# hdbn/osus

C C++ Python
Switch branches/tags
Nothing to show
Fetching latest commit…
Cannot retrieve the latest commit at this time.

--------------------------------------------------
osus by Hideo Bannai and Kazuya Tsuruta
--------------------------------------------------
For a given string s of length N, an interval [i..j] is unique if s[i..j] does not occur
anywhere else in s. A unique interval [i..j] is a Shortest Unique Substring (SUS)
at position p, if i \leq p \leq j and there is no shorter unique interval [i'..j']
where i' \leq p \leq j'.

SUSs were first considered in [2]. However,
- their algorithm was O(N^2) time, and
- they only considered the left-most SUS (lmSUS) of each position.
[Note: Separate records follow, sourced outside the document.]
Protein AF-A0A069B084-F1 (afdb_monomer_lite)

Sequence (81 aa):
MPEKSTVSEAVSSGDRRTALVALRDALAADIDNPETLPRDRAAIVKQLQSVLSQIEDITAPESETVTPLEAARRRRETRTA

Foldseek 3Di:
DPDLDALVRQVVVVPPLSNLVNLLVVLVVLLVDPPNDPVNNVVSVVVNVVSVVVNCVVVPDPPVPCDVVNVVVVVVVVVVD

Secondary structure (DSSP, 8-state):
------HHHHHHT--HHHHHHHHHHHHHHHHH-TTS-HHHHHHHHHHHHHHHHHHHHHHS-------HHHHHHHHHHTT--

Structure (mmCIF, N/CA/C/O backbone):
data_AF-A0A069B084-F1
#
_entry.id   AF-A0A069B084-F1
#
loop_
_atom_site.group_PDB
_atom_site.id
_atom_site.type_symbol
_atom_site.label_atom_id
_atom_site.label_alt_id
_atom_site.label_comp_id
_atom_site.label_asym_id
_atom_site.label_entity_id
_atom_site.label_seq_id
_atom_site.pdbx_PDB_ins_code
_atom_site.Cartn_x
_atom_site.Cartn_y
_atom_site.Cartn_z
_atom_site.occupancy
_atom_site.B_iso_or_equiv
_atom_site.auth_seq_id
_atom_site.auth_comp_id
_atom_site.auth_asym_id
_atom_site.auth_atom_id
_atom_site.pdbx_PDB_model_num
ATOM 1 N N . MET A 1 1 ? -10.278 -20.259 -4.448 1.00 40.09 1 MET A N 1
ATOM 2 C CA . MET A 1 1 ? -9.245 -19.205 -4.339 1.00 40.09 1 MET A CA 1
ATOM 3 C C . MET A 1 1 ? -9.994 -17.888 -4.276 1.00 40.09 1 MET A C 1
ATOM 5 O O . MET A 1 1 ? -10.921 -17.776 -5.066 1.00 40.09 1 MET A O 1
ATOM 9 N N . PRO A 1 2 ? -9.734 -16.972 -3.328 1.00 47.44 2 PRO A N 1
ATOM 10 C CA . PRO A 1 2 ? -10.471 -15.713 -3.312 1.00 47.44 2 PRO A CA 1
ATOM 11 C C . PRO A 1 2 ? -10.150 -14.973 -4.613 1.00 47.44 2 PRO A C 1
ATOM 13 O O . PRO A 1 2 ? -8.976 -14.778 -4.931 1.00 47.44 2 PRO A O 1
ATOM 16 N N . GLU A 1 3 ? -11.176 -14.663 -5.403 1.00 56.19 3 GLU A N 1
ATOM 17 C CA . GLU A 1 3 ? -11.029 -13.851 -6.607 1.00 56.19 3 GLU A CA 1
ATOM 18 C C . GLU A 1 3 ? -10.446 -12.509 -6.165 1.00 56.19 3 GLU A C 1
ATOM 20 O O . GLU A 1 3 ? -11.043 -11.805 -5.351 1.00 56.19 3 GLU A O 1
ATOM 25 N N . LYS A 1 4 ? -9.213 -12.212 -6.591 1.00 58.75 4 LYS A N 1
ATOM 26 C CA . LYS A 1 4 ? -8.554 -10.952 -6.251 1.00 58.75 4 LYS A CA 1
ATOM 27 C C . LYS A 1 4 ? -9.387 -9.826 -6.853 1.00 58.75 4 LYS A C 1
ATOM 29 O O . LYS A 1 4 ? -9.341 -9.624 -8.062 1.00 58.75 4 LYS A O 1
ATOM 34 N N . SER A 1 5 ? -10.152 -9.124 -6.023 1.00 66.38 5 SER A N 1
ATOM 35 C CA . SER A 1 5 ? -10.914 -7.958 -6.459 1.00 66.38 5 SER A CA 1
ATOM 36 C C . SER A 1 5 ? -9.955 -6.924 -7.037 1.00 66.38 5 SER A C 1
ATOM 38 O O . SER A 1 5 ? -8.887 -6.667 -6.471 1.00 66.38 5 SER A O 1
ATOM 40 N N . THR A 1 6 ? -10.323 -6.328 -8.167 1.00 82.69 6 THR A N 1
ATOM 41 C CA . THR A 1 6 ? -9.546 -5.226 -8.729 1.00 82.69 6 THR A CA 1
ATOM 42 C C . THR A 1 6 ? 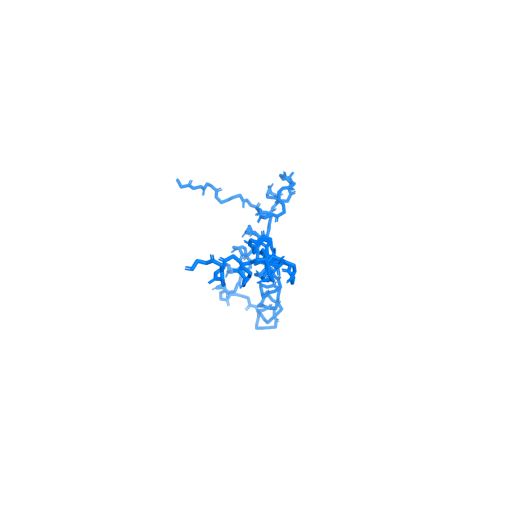-9.565 -4.030 -7.777 1.00 82.69 6 THR A C 1
ATOM 44 O O . THR A 1 6 ? -10.474 -3.882 -6.957 1.00 82.69 6 THR A O 1
ATOM 47 N N . VAL A 1 7 ? -8.576 -3.136 -7.891 1.00 85.31 7 VAL A N 1
ATOM 48 C CA . VAL A 1 7 ? -8.513 -1.915 -7.064 1.00 85.31 7 VAL A CA 1
ATOM 49 C C . VAL A 1 7 ? -9.822 -1.124 -7.155 1.00 85.31 7 VAL A C 1
ATOM 51 O O . VAL A 1 7 ? -10.319 -0.640 -6.142 1.00 85.31 7 VAL A O 1
ATOM 54 N N . SER A 1 8 ? -10.416 -1.048 -8.350 1.00 84.38 8 SER A N 1
ATOM 55 C CA . SER A 1 8 ? -11.684 -0.351 -8.570 1.00 84.38 8 SER A CA 1
ATOM 56 C C . SER A 1 8 ? -12.836 -0.982 -7.785 1.00 84.38 8 SER A C 1
ATOM 58 O O . SER A 1 8 ? -13.557 -0.276 -7.087 1.00 84.38 8 SER A O 1
ATOM 60 N N . GLU A 1 9 ? -12.997 -2.304 -7.856 1.00 83.94 9 GLU A N 1
ATOM 61 C CA . GLU A 1 9 ? -14.056 -3.021 -7.134 1.00 83.94 9 GLU A CA 1
ATOM 62 C C . GLU A 1 9 ? -13.863 -2.938 -5.617 1.00 83.94 9 GLU A C 1
ATOM 64 O O . GLU A 1 9 ? -14.815 -2.707 -4.870 1.00 83.94 9 GLU A O 1
ATOM 69 N N . ALA A 1 10 ? -12.618 -3.068 -5.159 1.00 86.94 10 ALA A N 1
ATOM 70 C CA . ALA A 1 10 ? -12.272 -2.991 -3.749 1.00 86.94 10 ALA A CA 1
ATOM 71 C C . ALA A 1 10 ? -12.579 -1.603 -3.161 1.00 86.94 10 ALA A C 1
ATOM 73 O O . ALA A 1 10 ? -13.142 -1.510 -2.072 1.00 86.94 10 ALA A O 1
ATOM 74 N N . VAL A 1 11 ? -12.293 -0.524 -3.897 1.00 86.44 11 VAL A N 1
ATOM 75 C CA . VAL A 1 11 ? -12.656 0.845 -3.492 1.00 86.44 11 VAL A CA 1
ATOM 76 C C . VAL A 1 11 ? -14.175 1.036 -3.478 1.00 86.44 11 VAL A C 1
ATOM 78 O O . VAL A 1 11 ? -14.706 1.614 -2.530 1.00 86.44 11 VAL A O 1
ATOM 81 N N . SER A 1 12 ? -14.892 0.516 -4.479 1.00 86.69 12 SER A N 1
ATOM 82 C CA . SER A 1 12 ? -16.359 0.597 -4.536 1.00 86.69 12 SER A CA 1
ATOM 83 C C . SER A 1 12 ? -17.061 -0.187 -3.423 1.00 86.69 12 SER A C 1
ATOM 85 O O . SER A 1 12 ? -18.171 0.177 -3.044 1.00 86.69 12 SER A O 1
ATOM 87 N N . SER A 1 13 ? -16.426 -1.226 -2.874 1.00 84.94 13 SER A N 1
ATOM 88 C CA . SER A 1 13 ? -16.987 -2.026 -1.776 1.00 84.94 13 SER A CA 1
ATOM 89 C C . SER A 1 13 ? -17.121 -1.261 -0.450 1.00 84.94 13 SER A C 1
ATOM 91 O O . SER A 1 13 ? -17.865 -1.686 0.430 1.00 84.94 13 SER A O 1
ATOM 93 N N . GLY A 1 14 ? -16.402 -0.143 -0.288 1.00 82.56 14 GLY A N 1
ATOM 94 C CA . GLY A 1 14 ? -16.368 0.636 0.954 1.00 82.56 14 GLY A CA 1
ATOM 95 C C . GLY A 1 14 ? -15.521 0.018 2.074 1.00 82.56 14 GLY A C 1
ATOM 96 O O . GLY A 1 14 ? -15.306 0.662 3.101 1.00 82.56 14 GLY A O 1
ATOM 97 N N . ASP A 1 15 ? -14.985 -1.190 1.884 1.00 87.56 15 ASP A N 1
ATOM 98 C CA . ASP A 1 15 ? -14.046 -1.800 2.818 1.00 87.56 15 ASP A CA 1
ATOM 99 C C . ASP A 1 15 ? -12.630 -1.261 2.574 1.00 87.56 15 ASP A C 1
ATOM 101 O O . ASP A 1 15 ? -11.920 -1.637 1.635 1.00 87.56 15 ASP A O 1
ATOM 105 N N . ARG A 1 16 ? -12.199 -0.382 3.484 1.00 88.44 16 ARG A N 1
ATOM 106 C CA . ARG A 1 16 ? -10.869 0.232 3.458 1.00 88.44 16 ARG A CA 1
ATOM 107 C C . ARG A 1 16 ? -9.739 -0.801 3.494 1.00 88.44 16 ARG A C 1
ATOM 109 O O . ARG A 1 16 ? -8.727 -0.597 2.825 1.00 88.44 16 ARG A O 1
ATOM 116 N N . ARG A 1 17 ? -9.879 -1.893 4.253 1.00 89.56 17 ARG A N 1
ATOM 117 C CA . ARG A 1 17 ? -8.856 -2.947 4.334 1.00 89.56 17 ARG A CA 1
ATOM 118 C C . ARG A 1 17 ? -8.739 -3.652 2.990 1.00 89.56 17 ARG A C 1
ATOM 120 O O . ARG A 1 17 ? -7.631 -3.816 2.484 1.00 89.56 17 ARG A O 1
ATOM 127 N N . THR A 1 18 ? -9.871 -4.019 2.402 1.00 88.69 18 THR A N 1
ATOM 128 C CA . THR A 1 18 ? -9.925 -4.683 1.095 1.00 88.69 18 THR A CA 1
ATOM 129 C C . THR A 1 18 ? -9.349 -3.785 -0.008 1.00 88.69 18 THR A C 1
ATOM 131 O O . THR A 1 18 ? -8.527 -4.246 -0.800 1.00 88.69 18 THR A O 1
ATOM 134 N N . ALA A 1 19 ? -9.657 -2.483 0.001 1.00 91.31 19 ALA A N 1
ATOM 135 C CA . ALA A 1 19 ? -9.071 -1.505 -0.919 1.00 91.31 19 ALA A CA 1
ATOM 136 C C . ALA A 1 19 ? -7.542 -1.386 -0.786 1.00 91.31 19 ALA A C 1
ATOM 138 O O . ALA A 1 19 ? -6.829 -1.402 -1.790 1.00 91.31 19 ALA A O 1
ATOM 139 N N . LEU A 1 20 ? -7.016 -1.310 0.442 1.00 92.62 20 LEU A N 1
ATOM 140 C CA . LEU A 1 20 ? -5.570 -1.229 0.685 1.00 92.62 20 LEU A CA 1
ATOM 141 C C . LEU A 1 20 ? -4.840 -2.517 0.285 1.00 92.62 20 LEU A C 1
ATOM 143 O O . LEU A 1 20 ? -3.747 -2.451 -0.273 1.00 92.62 20 LEU A O 1
ATOM 147 N N . VAL A 1 21 ? -5.445 -3.684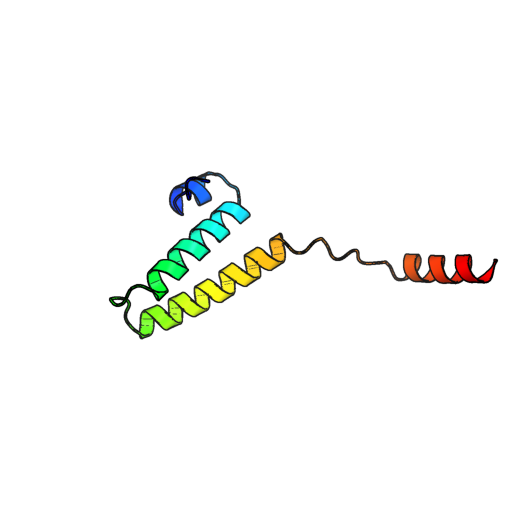 0.524 1.00 92.19 21 VAL A N 1
ATOM 148 C CA . VAL A 1 21 ? -4.892 -4.979 0.100 1.00 92.19 21 VAL A CA 1
ATOM 149 C C . VAL A 1 21 ? -4.845 -5.085 -1.426 1.00 92.19 21 VAL A C 1
ATOM 151 O O . VAL A 1 21 ? -3.813 -5.480 -1.966 1.00 92.19 21 VAL A O 1
ATOM 154 N N . ALA A 1 22 ? -5.909 -4.684 -2.126 1.00 92.81 22 ALA A N 1
ATOM 155 C CA . ALA A 1 22 ? -5.922 -4.661 -3.588 1.00 92.81 22 ALA A CA 1
ATOM 156 C C . ALA A 1 22 ? -4.863 -3.696 -4.151 1.00 92.81 22 ALA A C 1
ATOM 158 O O . ALA A 1 22 ? -4.155 -4.031 -5.100 1.00 92.81 22 ALA A O 1
ATOM 159 N N . LEU A 1 23 ? -4.701 -2.520 -3.532 1.00 93.25 23 LEU A N 1
ATOM 160 C CA . LEU A 1 23 ? -3.692 -1.540 -3.934 1.00 93.25 23 LEU A CA 1
ATOM 161 C C . LEU A 1 23 ? -2.261 -2.042 -3.694 1.00 93.25 23 LEU A C 1
ATOM 163 O O . LEU A 1 23 ? -1.401 -1.856 -4.549 1.00 93.25 23 LEU A O 1
ATOM 167 N N . ARG A 1 24 ? -2.002 -2.711 -2.564 1.00 93.75 24 ARG A N 1
ATOM 168 C CA . ARG A 1 24 ? -0.714 -3.366 -2.283 1.00 93.75 24 ARG A CA 1
ATOM 169 C C . ARG A 1 24 ? -0.359 -4.364 -3.383 1.00 93.75 24 ARG A C 1
ATOM 171 O O . ARG A 1 24 ? 0.769 -4.360 -3.865 1.00 93.75 24 ARG A O 1
ATOM 178 N N . ASP A 1 25 ? -1.315 -5.209 -3.759 1.00 93.75 25 ASP A N 1
ATOM 179 C CA . ASP A 1 25 ? -1.111 -6.247 -4.768 1.00 93.75 25 ASP A CA 1
ATOM 180 C C . ASP A 1 25 ? -0.829 -5.649 -6.155 1.00 93.75 25 ASP A C 1
ATOM 182 O O . ASP A 1 25 ? 0.053 -6.140 -6.856 1.00 93.75 25 ASP A O 1
ATOM 186 N N . ALA A 1 26 ? -1.524 -4.569 -6.526 1.00 92.25 26 ALA A N 1
ATOM 187 C CA . ALA A 1 26 ? -1.272 -3.851 -7.775 1.00 92.25 26 ALA A CA 1
ATOM 188 C C . ALA A 1 26 ? 0.128 -3.211 -7.804 1.00 92.25 26 ALA A C 1
ATOM 190 O O . ALA A 1 26 ? 0.885 -3.423 -8.747 1.00 92.25 26 ALA A O 1
ATOM 191 N N . LEU A 1 27 ? 0.517 -2.502 -6.737 1.00 92.69 27 LEU A N 1
ATOM 192 C CA . LEU A 1 27 ? 1.836 -1.864 -6.647 1.00 92.69 27 LEU A CA 1
ATOM 193 C C . LEU A 1 27 ? 2.978 -2.890 -6.658 1.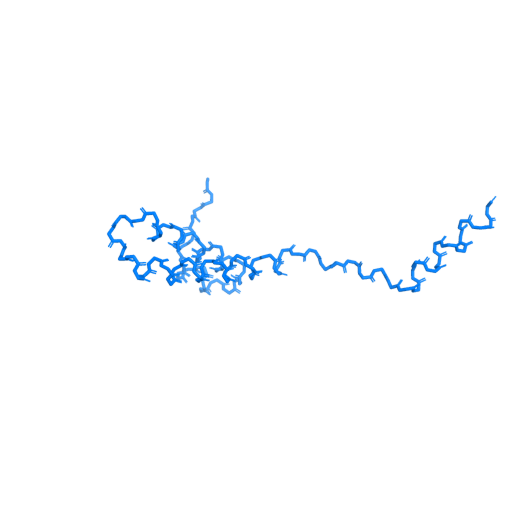00 92.69 27 LEU A C 1
ATOM 195 O O . LEU A 1 27 ? 4.031 -2.627 -7.231 1.00 92.69 27 LEU A O 1
ATOM 199 N N . ALA A 1 28 ? 2.784 -4.058 -6.039 1.00 92.94 28 ALA A N 1
ATOM 200 C CA . ALA A 1 28 ? 3.763 -5.141 -6.091 1.00 92.94 28 ALA A CA 1
ATOM 201 C C . ALA A 1 28 ? 3.967 -5.647 -7.531 1.00 92.94 28 ALA A C 1
ATOM 203 O O . ALA A 1 28 ? 5.107 -5.798 -7.965 1.00 92.94 28 ALA A O 1
ATOM 204 N N . ALA A 1 29 ? 2.880 -5.822 -8.291 1.00 91.75 29 ALA A N 1
ATOM 205 C CA . ALA A 1 29 ? 2.957 -6.213 -9.698 1.00 91.75 29 ALA A CA 1
ATOM 206 C C . ALA A 1 29 ? 3.694 -5.168 -10.557 1.00 91.75 29 ALA A C 1
ATOM 208 O O . ALA A 1 29 ? 4.517 -5.535 -11.394 1.00 91.75 29 ALA A O 1
ATOM 209 N N . ASP A 1 30 ? 3.466 -3.874 -10.311 1.00 91.69 30 ASP A N 1
ATOM 210 C CA . ASP A 1 30 ? 4.157 -2.795 -11.031 1.00 91.69 30 ASP A CA 1
ATOM 211 C C . ASP A 1 30 ? 5.654 -2.711 -10.686 1.00 91.69 30 ASP A C 1
ATOM 213 O O . ASP A 1 30 ? 6.466 -2.329 -11.532 1.00 91.69 30 ASP A O 1
ATOM 217 N N . ILE A 1 31 ? 6.056 -3.083 -9.464 1.00 90.94 31 ILE A N 1
ATOM 218 C CA . ILE A 1 31 ? 7.478 -3.182 -9.092 1.00 90.94 31 ILE A CA 1
ATOM 219 C C . ILE A 1 31 ? 8.149 -4.320 -9.853 1.00 90.94 31 ILE A C 1
ATOM 221 O O . ILE A 1 31 ? 9.260 -4.131 -10.347 1.00 90.94 31 ILE A O 1
ATOM 225 N N . ASP A 1 32 ? 7.497 -5.476 -9.951 1.00 90.62 32 ASP A N 1
ATOM 226 C CA . ASP A 1 32 ? 8.046 -6.648 -10.637 1.00 90.62 32 ASP A CA 1
ATOM 227 C C . ASP A 1 32 ? 8.038 -6.494 -12.166 1.00 90.62 32 ASP A C 1
ATOM 229 O O . ASP A 1 32 ? 8.780 -7.194 -12.859 1.00 90.62 32 ASP A O 1
ATOM 233 N N . ASN A 1 33 ? 7.267 -5.541 -12.701 1.00 91.69 33 ASN A N 1
ATOM 234 C CA . ASN A 1 33 ? 7.255 -5.230 -14.124 1.00 91.69 33 ASN A CA 1
ATOM 235 C C . ASN A 1 33 ? 8.624 -4.661 -14.583 1.00 91.69 33 ASN A C 1
ATOM 237 O O . ASN A 1 33 ? 9.065 -3.614 -14.089 1.00 91.69 33 ASN A O 1
ATOM 241 N N . PRO A 1 34 ? 9.318 -5.319 -15.536 1.00 88.88 34 PRO A N 1
ATOM 242 C CA . PRO A 1 34 ? 10.604 -4.852 -16.054 1.00 88.88 34 PRO A CA 1
ATOM 243 C C . PRO A 1 34 ? 10.502 -3.579 -16.907 1.00 88.88 34 PRO A C 1
ATOM 245 O O . PRO A 1 34 ? 11.520 -2.922 -17.118 1.00 88.88 34 PRO A O 1
ATOM 248 N N . GLU A 1 35 ? 9.310 -3.218 -17.391 1.00 92.44 35 GLU A N 1
ATOM 249 C CA . GLU A 1 35 ? 9.078 -1.992 -18.169 1.00 92.44 35 GLU A CA 1
ATOM 250 C C . GLU A 1 35 ? 8.925 -0.741 -17.288 1.00 92.44 35 GLU A C 1
ATOM 252 O O . GLU A 1 35 ? 8.975 0.386 -17.785 1.00 92.44 35 GLU A O 1
ATOM 257 N N . THR A 1 36 ? 8.780 -0.914 -15.972 1.00 89.38 36 THR A N 1
ATOM 258 C CA . THR A 1 36 ? 8.663 0.198 -15.028 1.00 89.38 36 THR A CA 1
ATOM 259 C C . THR A 1 36 ? 9.973 0.978 -14.952 1.00 89.38 36 THR A C 1
ATOM 261 O O . THR A 1 36 ? 11.017 0.454 -14.551 1.00 89.38 36 THR A O 1
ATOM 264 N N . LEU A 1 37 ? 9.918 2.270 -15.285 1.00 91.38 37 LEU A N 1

This program implements the algorithm proposed in the paper [1], which
computes the lmSUS for all positions of the input string, in O(N) time.
(For strange reasons, we have changed the name of the implementation
from TSUS to OSUS ;-P)

The algorithm can also compute all SUSs for any given position p in O(k)
time, where k is the number of SUSs at position p, if we are allowed O(N)
time pre-processing of the string.

If you use this code for experiments in a research paper, please cite the
paper [1] and publish the URL from which you downloaded the code.

--

The libdivsufsort-lite library by Yuta Mori is used for suffix array construction.
Scons (http://www.scons.org/) is used for the building process.
Just type "scons" if you have it installed.

-- Usage:

Usage  : ./osus [options]
Options:
-f iFile : file to process
-n int   : truncate input string to size
-q int   : query position (output all if negative (default))
-l       : only output leftmost SUS
-c       : (DEBUG) check results against semi-naive algorithm
-h       : usage

------------------------------
Ex:
\$ ./osus -f test.txt
input string length = 9
0: [0,1];
1: [0,1];
2: [0,2];
3: [0,3];
4: [0,4];[2,6];[4,8];
5: [5,8];
6: [6,8];
7: [7,8];
8: [8,8];
------------------------------

--------------------------------------------------
References:

[1] Shortest Unique Substrings Queries in Optimal Time,
Kazuya Tsuruta, Shunsuke Inenaga, Hideo Bannai, and Masayuki Takeda,
SOFSEM '14 Proceedings of the 40th International Conference on
Current Trends in Theory and Practice of Computer Science.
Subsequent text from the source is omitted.